◆ INPUT DATA ◆
BEGIN
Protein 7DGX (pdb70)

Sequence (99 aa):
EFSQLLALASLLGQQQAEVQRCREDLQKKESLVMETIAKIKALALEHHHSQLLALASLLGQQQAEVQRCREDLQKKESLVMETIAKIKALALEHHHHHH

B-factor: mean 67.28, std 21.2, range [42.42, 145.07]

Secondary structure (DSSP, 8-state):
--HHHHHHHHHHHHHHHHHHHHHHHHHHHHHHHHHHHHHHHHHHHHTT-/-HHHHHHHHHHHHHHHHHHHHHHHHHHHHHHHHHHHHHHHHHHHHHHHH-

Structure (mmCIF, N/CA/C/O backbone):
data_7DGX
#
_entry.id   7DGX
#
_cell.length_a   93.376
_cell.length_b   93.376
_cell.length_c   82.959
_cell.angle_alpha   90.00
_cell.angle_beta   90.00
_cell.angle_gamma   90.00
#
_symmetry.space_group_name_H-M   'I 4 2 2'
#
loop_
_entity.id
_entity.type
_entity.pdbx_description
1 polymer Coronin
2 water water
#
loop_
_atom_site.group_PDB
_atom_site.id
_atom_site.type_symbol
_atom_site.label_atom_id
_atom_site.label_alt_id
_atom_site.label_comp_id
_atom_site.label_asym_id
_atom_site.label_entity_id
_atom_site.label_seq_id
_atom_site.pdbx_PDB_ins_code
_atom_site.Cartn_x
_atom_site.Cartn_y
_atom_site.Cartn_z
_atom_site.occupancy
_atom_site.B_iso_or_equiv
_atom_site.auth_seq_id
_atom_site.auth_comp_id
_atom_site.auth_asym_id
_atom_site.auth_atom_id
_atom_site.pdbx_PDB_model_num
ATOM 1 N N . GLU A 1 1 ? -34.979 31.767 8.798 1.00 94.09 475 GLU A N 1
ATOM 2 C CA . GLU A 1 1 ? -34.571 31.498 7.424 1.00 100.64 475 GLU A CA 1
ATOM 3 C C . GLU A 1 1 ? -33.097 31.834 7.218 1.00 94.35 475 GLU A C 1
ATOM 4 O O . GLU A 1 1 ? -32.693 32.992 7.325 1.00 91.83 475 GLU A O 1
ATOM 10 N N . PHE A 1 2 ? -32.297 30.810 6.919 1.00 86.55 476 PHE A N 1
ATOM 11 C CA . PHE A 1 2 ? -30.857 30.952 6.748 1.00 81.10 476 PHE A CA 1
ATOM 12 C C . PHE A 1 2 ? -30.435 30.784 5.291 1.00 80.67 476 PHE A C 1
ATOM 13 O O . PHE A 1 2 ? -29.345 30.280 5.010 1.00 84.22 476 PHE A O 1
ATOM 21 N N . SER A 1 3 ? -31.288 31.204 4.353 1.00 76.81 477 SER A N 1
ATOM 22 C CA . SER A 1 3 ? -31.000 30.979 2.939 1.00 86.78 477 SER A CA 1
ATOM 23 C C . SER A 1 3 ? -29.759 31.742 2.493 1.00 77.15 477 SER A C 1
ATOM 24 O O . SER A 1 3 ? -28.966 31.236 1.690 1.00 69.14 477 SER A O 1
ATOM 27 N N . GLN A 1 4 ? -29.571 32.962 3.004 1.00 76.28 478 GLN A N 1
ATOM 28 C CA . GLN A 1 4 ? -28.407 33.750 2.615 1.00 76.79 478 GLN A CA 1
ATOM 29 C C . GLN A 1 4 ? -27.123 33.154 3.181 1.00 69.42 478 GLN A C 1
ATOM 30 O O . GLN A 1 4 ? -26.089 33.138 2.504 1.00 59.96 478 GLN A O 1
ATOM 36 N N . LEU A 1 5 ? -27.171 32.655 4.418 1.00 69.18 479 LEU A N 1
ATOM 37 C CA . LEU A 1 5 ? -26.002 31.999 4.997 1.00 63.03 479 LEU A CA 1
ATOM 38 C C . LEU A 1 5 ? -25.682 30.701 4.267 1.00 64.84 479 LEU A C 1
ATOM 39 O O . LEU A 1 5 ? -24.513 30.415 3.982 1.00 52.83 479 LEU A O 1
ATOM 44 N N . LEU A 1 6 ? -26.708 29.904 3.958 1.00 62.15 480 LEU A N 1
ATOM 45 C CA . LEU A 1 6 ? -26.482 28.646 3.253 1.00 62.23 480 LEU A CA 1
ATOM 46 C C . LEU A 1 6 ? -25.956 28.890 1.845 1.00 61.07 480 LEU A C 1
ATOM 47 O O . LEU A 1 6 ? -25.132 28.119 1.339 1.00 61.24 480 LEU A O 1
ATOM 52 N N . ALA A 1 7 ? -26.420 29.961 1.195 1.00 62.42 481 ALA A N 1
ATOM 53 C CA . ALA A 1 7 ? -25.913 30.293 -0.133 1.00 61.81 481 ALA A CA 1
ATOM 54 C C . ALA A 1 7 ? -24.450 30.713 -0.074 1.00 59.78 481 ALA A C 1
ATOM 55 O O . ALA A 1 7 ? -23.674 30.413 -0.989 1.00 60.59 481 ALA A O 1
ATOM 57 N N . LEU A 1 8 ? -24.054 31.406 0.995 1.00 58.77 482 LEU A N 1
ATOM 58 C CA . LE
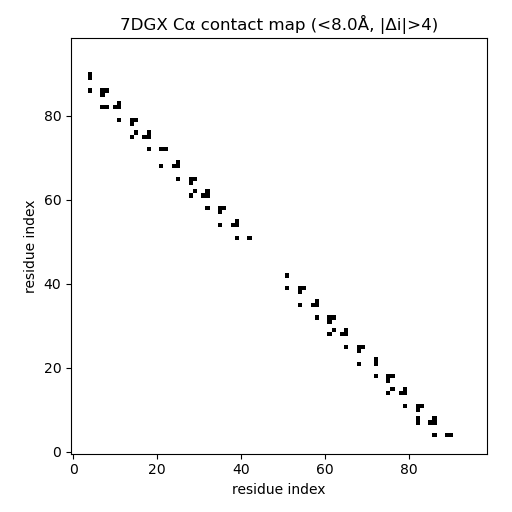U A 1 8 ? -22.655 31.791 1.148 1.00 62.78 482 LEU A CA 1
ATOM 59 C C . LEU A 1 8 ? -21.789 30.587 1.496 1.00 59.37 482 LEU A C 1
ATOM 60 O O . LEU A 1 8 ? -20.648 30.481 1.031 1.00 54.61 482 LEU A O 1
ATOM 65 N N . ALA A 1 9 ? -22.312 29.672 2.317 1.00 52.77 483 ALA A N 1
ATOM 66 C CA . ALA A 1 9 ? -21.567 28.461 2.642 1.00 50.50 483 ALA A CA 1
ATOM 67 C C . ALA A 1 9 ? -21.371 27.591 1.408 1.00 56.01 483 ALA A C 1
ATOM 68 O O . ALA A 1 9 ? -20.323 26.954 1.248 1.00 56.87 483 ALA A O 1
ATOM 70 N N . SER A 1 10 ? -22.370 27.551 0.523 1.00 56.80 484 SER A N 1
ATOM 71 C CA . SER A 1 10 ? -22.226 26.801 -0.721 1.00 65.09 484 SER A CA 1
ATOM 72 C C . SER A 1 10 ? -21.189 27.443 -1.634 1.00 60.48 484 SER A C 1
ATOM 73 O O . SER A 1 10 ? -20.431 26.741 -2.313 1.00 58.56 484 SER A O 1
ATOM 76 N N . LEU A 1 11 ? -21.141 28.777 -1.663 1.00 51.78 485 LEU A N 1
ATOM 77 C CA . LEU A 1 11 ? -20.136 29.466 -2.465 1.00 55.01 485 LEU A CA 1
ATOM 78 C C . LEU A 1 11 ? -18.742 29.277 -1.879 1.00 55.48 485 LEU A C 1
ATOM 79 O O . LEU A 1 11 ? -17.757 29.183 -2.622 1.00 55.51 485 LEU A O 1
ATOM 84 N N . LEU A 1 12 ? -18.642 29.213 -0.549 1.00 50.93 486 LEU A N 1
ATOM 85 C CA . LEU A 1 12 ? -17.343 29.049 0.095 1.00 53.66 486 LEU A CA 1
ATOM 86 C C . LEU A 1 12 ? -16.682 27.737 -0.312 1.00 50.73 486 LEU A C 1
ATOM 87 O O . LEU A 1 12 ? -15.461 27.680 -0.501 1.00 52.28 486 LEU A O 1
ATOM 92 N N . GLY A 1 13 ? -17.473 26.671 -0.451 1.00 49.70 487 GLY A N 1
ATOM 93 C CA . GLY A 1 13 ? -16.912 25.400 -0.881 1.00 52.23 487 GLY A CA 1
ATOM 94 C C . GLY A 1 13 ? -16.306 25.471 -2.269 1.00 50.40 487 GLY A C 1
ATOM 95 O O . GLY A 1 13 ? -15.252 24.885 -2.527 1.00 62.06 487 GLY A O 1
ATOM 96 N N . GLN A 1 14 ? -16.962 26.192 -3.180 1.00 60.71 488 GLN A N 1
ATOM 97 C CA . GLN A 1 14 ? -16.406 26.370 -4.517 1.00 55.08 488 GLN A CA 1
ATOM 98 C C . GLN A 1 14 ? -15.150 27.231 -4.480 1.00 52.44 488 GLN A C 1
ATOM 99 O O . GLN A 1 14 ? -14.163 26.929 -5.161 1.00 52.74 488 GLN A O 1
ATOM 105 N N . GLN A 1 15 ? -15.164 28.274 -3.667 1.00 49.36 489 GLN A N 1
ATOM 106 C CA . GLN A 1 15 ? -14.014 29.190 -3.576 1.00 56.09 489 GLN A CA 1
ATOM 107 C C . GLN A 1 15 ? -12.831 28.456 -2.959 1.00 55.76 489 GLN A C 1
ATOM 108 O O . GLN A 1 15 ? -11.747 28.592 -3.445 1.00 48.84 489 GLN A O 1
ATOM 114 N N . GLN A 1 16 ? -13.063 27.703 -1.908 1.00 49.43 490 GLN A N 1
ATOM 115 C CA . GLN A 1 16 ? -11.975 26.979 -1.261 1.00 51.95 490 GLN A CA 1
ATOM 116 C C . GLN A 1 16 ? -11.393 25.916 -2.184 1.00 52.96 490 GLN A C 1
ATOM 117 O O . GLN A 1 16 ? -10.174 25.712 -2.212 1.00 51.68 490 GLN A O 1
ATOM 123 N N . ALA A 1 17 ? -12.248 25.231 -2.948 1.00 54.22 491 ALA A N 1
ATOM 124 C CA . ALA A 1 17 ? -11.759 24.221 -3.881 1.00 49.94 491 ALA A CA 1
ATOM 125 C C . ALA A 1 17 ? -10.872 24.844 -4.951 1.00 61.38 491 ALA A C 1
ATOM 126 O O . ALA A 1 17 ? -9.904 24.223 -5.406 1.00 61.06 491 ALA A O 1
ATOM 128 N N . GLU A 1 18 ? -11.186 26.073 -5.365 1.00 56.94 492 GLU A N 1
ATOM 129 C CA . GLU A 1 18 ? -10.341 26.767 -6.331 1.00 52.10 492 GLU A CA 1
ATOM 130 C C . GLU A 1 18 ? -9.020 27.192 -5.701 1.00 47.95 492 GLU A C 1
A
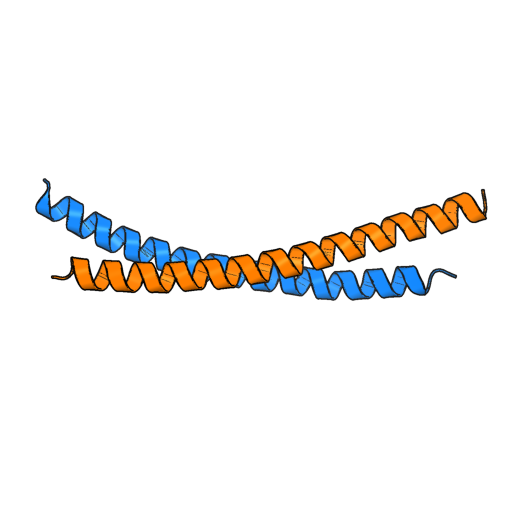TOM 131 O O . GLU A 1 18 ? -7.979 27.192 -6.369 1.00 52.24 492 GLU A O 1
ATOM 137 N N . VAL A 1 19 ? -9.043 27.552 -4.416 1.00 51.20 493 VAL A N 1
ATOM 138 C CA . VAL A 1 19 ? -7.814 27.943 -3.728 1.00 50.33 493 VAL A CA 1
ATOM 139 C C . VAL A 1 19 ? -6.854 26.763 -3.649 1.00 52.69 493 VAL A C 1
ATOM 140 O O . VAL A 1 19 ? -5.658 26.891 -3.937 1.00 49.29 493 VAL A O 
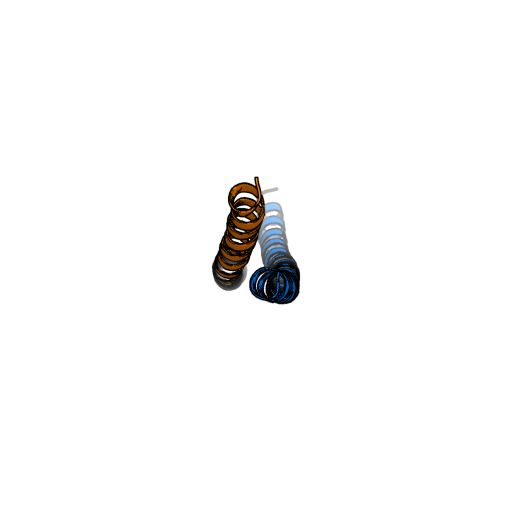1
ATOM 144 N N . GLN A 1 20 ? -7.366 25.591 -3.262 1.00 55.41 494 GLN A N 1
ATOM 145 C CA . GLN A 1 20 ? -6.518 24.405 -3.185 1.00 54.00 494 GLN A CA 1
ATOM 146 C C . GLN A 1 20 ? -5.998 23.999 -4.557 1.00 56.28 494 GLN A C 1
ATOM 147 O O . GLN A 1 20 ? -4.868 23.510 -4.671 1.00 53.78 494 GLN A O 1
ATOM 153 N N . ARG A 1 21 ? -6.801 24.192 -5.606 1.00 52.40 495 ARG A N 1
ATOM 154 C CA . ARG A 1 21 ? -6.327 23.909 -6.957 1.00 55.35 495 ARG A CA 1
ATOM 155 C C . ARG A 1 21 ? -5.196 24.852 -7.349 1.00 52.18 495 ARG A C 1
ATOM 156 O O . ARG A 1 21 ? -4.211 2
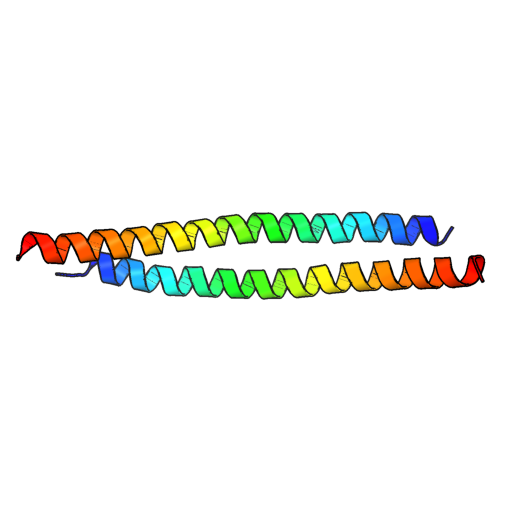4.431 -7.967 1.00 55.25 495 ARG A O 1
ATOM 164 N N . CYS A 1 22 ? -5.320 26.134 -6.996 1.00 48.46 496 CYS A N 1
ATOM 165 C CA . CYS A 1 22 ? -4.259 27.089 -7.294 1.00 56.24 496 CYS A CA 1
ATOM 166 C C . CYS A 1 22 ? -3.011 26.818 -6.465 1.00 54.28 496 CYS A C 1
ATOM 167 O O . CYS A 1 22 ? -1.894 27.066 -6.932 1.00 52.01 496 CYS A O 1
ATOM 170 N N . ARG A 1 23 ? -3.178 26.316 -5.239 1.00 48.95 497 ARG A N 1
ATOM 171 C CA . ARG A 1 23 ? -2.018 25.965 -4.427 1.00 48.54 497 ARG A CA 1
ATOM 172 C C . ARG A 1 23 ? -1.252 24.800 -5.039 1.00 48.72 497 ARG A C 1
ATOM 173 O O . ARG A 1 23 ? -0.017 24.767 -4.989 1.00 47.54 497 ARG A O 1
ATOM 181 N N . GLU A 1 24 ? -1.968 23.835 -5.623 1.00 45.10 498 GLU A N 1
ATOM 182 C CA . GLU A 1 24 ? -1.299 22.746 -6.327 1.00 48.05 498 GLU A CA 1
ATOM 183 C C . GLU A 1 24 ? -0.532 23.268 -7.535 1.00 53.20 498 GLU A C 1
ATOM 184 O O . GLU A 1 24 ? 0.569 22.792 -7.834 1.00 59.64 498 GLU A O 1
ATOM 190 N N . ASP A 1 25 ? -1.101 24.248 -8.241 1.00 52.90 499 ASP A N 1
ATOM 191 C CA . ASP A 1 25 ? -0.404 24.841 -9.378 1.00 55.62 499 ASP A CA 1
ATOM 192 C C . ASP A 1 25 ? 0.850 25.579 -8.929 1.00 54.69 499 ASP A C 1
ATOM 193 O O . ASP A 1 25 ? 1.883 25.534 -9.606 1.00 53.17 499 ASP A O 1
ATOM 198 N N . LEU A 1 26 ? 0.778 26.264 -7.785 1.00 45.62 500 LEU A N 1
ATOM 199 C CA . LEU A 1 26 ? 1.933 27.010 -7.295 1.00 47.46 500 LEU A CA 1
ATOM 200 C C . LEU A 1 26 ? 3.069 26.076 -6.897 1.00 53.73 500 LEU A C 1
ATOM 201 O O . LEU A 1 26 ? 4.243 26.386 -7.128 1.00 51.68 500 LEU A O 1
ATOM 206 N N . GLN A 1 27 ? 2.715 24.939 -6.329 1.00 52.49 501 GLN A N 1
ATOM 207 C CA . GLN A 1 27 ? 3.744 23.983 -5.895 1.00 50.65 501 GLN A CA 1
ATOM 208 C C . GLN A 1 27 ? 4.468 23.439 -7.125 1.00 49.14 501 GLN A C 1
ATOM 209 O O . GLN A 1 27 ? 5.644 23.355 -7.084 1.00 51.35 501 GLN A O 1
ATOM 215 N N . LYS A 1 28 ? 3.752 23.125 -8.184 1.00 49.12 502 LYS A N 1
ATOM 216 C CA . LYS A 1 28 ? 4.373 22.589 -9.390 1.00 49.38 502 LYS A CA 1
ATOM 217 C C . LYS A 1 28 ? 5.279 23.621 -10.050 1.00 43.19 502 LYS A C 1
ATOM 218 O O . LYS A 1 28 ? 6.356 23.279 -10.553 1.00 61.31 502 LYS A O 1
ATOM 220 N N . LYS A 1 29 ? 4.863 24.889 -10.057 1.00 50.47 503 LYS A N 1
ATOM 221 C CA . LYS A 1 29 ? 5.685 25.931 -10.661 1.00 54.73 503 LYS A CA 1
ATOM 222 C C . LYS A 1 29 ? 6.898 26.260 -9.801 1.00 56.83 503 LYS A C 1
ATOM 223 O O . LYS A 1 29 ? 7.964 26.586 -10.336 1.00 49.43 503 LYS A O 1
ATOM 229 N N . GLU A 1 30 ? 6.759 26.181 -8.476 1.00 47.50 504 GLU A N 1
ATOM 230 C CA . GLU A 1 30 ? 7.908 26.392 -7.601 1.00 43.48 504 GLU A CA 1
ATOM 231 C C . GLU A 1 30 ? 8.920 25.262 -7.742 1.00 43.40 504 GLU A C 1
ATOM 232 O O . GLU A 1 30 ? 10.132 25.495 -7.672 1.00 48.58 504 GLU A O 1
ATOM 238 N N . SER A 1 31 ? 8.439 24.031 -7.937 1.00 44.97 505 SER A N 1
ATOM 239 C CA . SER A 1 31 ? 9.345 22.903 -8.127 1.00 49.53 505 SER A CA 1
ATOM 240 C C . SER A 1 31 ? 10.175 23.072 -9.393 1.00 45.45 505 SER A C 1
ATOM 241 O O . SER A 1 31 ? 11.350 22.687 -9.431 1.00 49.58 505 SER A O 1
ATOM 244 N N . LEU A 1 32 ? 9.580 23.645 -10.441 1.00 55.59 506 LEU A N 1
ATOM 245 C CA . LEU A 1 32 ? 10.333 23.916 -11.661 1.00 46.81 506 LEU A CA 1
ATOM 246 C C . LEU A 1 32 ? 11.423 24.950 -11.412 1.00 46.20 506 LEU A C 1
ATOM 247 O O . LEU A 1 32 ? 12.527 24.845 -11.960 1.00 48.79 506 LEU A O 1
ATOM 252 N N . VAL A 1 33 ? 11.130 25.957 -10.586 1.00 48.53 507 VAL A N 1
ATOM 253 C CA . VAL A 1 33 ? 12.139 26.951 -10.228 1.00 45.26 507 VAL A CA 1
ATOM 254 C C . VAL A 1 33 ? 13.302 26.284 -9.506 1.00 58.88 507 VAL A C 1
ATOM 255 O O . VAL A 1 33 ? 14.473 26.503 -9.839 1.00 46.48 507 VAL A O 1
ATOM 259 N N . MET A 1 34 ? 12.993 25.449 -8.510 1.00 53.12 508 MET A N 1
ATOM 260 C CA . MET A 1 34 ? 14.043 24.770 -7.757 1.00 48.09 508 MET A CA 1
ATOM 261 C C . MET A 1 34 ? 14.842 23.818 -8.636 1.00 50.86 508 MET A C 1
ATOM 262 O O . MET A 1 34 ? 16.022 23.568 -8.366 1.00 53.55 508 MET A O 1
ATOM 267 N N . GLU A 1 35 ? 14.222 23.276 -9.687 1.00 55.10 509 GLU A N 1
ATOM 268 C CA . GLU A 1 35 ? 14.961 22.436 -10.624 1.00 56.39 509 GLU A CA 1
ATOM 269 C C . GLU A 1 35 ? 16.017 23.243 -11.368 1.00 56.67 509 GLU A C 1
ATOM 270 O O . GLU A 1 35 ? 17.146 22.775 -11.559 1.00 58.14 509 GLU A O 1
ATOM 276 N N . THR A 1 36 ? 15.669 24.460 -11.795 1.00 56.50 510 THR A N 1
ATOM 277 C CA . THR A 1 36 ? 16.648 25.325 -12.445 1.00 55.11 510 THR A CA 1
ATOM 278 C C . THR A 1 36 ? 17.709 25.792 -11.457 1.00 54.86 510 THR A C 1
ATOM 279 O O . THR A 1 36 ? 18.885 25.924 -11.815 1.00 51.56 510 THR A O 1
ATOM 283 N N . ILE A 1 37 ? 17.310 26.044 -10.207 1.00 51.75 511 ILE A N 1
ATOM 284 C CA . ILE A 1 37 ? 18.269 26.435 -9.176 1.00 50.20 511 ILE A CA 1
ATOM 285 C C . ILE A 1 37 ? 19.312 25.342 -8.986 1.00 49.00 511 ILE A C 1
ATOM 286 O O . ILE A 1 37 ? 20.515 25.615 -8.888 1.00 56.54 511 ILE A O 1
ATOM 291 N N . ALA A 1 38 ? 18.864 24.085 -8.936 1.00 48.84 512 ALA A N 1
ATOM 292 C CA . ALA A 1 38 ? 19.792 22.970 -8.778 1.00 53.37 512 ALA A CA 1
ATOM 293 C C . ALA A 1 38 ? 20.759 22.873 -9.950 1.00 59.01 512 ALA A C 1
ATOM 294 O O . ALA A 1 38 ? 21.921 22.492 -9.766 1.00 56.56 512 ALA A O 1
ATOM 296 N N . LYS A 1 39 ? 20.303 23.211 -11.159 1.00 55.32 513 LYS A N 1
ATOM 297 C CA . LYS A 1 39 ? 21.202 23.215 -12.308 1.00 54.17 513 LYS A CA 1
END
◆ EXERCISE DIRECTIONS ◆
The expected answer is an exact copy of the lines above, beginning at the line with "ATOM 199 C CA" and ending at the line with "ATOM 217 C C", with both ends in.

◆ SOLUTION TO THE EXERCISE ◆
ATOM 199 C CA . LEU A 1 26 ? 1.933 27.010 -7.295 1.00 47.46 500 LEU A CA 1
ATOM 200 C C . LEU A 1 26 ? 3.069 26.076 -6.897 1.00 53.73 500 LEU A C 1
ATOM 201 O O . LEU A 1 26 ? 4.243 26.386 -7.128 1.00 51.68 500 LEU A O 1
ATOM 206 N N . GLN A 1 27 ? 2.715 24.939 -6.329 1.00 52.49 501 GLN A N 1
ATOM 207 C CA . GLN A 1 27 ? 3.744 23.983 -5.895 1.00 50.65 501 GLN A CA 1
ATOM 208 C C . GLN A 1 27 ? 4.468 23.439 -7.125 1.00 49.14 501 GLN A C 1
ATOM 209 O O . GLN A 1 27 ? 5.644 23.355 -7.084 1.00 51.35 501 GLN A O 1
ATOM 215 N N . LYS A 1 28 ? 3.752 23.125 -8.184 1.00 49.12 502 LYS A N 1
ATOM 216 C CA . LYS A 1 28 ? 4.373 22.589 -9.390 1.00 49.38 502 LYS A CA 1
ATOM 217 C C . LYS A 1 28 ? 5.279 23.621 -10.050 1.00 43.19 502 LYS A C 1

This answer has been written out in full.